** RECORDS SUPPLIED **
=== Section Start ===
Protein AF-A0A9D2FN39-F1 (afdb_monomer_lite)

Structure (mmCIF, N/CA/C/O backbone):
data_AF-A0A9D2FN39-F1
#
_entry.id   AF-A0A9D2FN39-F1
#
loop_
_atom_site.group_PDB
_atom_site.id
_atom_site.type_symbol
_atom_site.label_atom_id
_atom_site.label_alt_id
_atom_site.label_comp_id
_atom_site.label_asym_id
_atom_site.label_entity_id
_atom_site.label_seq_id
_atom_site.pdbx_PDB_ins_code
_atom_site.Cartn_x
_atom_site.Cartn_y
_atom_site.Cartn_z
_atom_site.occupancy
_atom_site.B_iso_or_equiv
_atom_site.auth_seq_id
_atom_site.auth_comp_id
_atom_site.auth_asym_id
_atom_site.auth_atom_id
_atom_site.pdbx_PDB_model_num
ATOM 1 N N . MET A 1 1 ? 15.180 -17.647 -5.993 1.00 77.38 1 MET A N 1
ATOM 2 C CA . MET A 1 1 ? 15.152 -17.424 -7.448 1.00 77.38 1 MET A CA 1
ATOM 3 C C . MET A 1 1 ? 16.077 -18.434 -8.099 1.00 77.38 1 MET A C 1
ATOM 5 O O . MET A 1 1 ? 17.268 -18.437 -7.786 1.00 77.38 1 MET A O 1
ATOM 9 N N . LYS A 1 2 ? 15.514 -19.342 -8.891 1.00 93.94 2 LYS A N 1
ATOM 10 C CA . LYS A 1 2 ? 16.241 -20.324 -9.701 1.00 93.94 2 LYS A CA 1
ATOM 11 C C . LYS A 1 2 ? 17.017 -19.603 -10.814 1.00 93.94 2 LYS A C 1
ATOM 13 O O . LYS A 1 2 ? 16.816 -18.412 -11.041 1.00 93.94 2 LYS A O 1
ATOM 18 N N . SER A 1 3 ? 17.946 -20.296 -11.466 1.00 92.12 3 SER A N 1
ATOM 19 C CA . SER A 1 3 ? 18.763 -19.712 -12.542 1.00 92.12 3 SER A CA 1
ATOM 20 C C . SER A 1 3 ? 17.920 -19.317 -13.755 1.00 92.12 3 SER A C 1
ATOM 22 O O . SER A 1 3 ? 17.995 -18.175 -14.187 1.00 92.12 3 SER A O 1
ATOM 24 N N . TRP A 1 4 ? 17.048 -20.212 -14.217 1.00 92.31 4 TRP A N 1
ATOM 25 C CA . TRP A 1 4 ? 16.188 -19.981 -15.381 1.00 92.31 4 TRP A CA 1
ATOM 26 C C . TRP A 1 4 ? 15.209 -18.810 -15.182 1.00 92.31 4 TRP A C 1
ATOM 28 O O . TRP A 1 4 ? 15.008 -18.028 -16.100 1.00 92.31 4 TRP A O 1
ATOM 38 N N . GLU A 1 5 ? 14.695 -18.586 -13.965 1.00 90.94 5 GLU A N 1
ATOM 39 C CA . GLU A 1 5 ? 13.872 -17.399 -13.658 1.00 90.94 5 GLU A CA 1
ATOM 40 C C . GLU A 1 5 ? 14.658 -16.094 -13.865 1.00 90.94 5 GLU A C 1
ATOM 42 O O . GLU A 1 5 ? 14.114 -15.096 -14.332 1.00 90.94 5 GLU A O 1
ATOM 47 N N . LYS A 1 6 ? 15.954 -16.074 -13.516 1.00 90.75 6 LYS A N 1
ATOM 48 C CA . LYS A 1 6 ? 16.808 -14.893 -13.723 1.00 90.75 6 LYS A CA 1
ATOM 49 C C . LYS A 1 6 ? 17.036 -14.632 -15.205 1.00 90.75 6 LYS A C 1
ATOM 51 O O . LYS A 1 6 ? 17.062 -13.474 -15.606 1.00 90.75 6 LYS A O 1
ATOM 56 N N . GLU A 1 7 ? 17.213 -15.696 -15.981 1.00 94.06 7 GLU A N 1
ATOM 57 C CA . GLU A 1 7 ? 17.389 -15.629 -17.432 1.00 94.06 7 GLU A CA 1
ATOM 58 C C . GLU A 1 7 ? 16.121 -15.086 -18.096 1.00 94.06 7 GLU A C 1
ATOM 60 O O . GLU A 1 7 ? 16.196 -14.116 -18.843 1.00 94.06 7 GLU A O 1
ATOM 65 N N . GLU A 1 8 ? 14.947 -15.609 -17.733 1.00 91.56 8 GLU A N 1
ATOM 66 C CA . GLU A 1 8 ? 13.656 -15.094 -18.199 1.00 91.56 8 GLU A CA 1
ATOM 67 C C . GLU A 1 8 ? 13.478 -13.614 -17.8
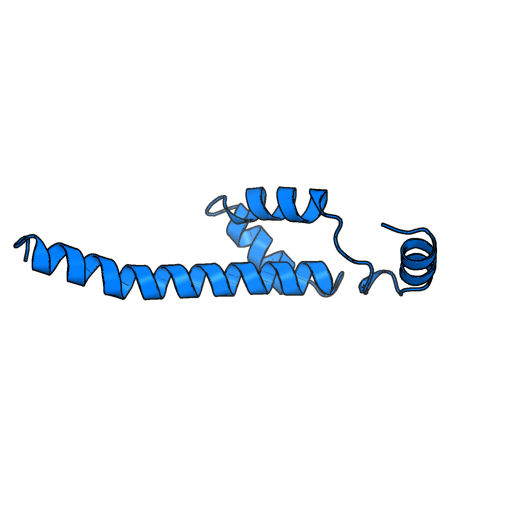42 1.00 91.56 8 GLU A C 1
ATOM 69 O O . GLU A 1 8 ? 13.189 -12.796 -18.715 1.00 91.56 8 GLU A O 1
ATOM 74 N N . ILE A 1 9 ? 13.720 -13.231 -16.583 1.00 91.19 9 ILE A N 1
ATOM 75 C CA . ILE A 1 9 ? 13.611 -11.834 -16.140 1.00 91.19 9 ILE A CA 1
ATOM 76 C C . ILE A 1 9 ? 14.582 -10.925 -16.905 1.00 91.19 9 ILE A C 1
ATOM 78 O O . ILE A 1 9 ? 14.217 -9.797 -17.233 1.00 91.19 9 ILE A O 1
ATOM 82 N N . ALA A 1 10 ? 15.789 -11.403 -17.218 1.00 91.19 10 ALA A N 1
ATOM 83 C CA . ALA A 1 10 ? 16.779 -10.644 -17.980 1.00 91.19 10 ALA A CA 1
ATOM 84 C C . ALA A 1 10 ? 16.340 -10.372 -19.429 1.00 91.19 10 ALA A C 1
ATOM 86 O O . ALA A 1 10 ? 16.799 -9.400 -20.026 1.00 91.19 10 ALA A O 1
ATOM 87 N N . THR A 1 11 ? 15.436 -11.187 -19.983 1.00 94.38 11 THR A N 1
ATOM 88 C CA . THR A 1 11 ? 14.850 -10.958 -21.316 1.00 94.38 11 THR A CA 1
ATOM 89 C C . THR A 1 11 ? 13.659 -9.996 -21.312 1.00 94.38 11 THR A C 1
ATOM 91 O O . THR A 1 11 ? 13.241 -9.534 -22.376 1.00 94.38 11 THR A O 1
ATOM 94 N N . LEU A 1 12 ? 13.098 -9.667 -20.141 1.00 92.06 12 LEU A N 1
ATOM 95 C CA . LEU A 1 12 ? 11.941 -8.779 -20.051 1.00 92.06 12 LEU A CA 1
ATOM 96 C C . LEU A 1 12 ? 12.321 -7.326 -20.377 1.00 92.06 12 LEU A C 1
ATOM 98 O O . LEU A 1 12 ? 13.382 -6.848 -19.969 1.00 92.06 12 LEU A O 1
ATOM 102 N N . PRO A 1 13 ? 11.420 -6.555 -21.013 1.00 92.75 13 PRO A N 1
ATOM 103 C CA . PRO A 1 13 ? 11.592 -5.113 -21.106 1.00 92.75 13 PRO A CA 1
ATOM 104 C C . PRO A 1 13 ? 11.679 -4.495 -19.706 1.00 92.75 13 PRO A C 1
ATOM 106 O O . PRO A 1 13 ? 10.914 -4.874 -18.817 1.00 92.75 13 PRO A O 1
ATOM 109 N N . GLU A 1 14 ? 12.526 -3.477 -19.531 1.00 88.69 14 GLU A N 1
ATOM 110 C CA . GLU A 1 14 ? 12.813 -2.841 -18.230 1.00 88.69 14 GLU A CA 1
ATOM 111 C C . GLU A 1 14 ? 11.542 -2.490 -17.430 1.00 88.69 14 GLU A C 1
ATOM 113 O O . GLU A 1 14 ? 11.454 -2.683 -16.218 1.00 88.69 14 GLU A O 1
ATOM 118 N N . LYS A 1 15 ? 10.494 -2.043 -18.128 1.00 91.69 15 LYS A N 1
ATOM 119 C CA . LYS A 1 15 ? 9.201 -1.652 -17.551 1.00 91.69 15 LYS A CA 1
ATOM 120 C C . LYS A 1 15 ? 8.459 -2.789 -16.825 1.00 91.69 15 LYS A C 1
ATOM 122 O O . LYS A 1 15 ? 7.600 -2.500 -15.983 1.00 91.69 15 LYS A O 1
ATOM 127 N N . TYR A 1 16 ? 8.738 -4.041 -17.182 1.00 92.62 16 TYR A N 1
ATOM 128 C CA . TYR A 1 16 ? 8.089 -5.249 -16.663 1.00 92.62 16 TYR A CA 1
ATOM 129 C C . TYR A 1 16 ? 8.966 -6.040 -15.694 1.00 92.62 16 TYR A C 1
ATOM 131 O O . TYR A 1 16 ? 8.488 -7.021 -15.127 1.00 92.62 16 TYR A O 1
ATOM 139 N N . VAL A 1 17 ? 10.206 -5.602 -15.462 1.00 91.19 17 VAL A N 1
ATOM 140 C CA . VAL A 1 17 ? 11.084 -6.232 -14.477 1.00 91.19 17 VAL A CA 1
=== Section End ===
** YOUR INSTRUCTIONS **
Every line from the one containing "ATOM 127 N N" to the end of the entries must be set down exactly, with none omitted and none added.

** THE COMPLETED TASK **
ATOM 127 N N . TYR A 1 16 ? 8.738 -4.041 -17.182 1.00 92.62 16 TYR A N 1
ATOM 128 C CA . TYR A 1 16 ? 8.089 -5.249 -16.663 1.00 92.62 16 TYR A CA 1
ATOM 129 C C . TYR A 1 16 ? 8.966 -6.040 -15.694 1.00 92.62 16 TYR A C 1
ATOM 131 O O . TYR A 1 16 ? 8.488 -7.021 -15.127 1.00 92.62 16 TYR A O 1
ATOM 139 N N . VAL A 1 17 ? 10.206 -5.602 -15.462 1.00 91.19 17 VAL A N 1
ATOM 140 C CA . VAL A 1 17 ? 11.084 -6.232 -14.477 1.00 91.19 17 VAL A CA 1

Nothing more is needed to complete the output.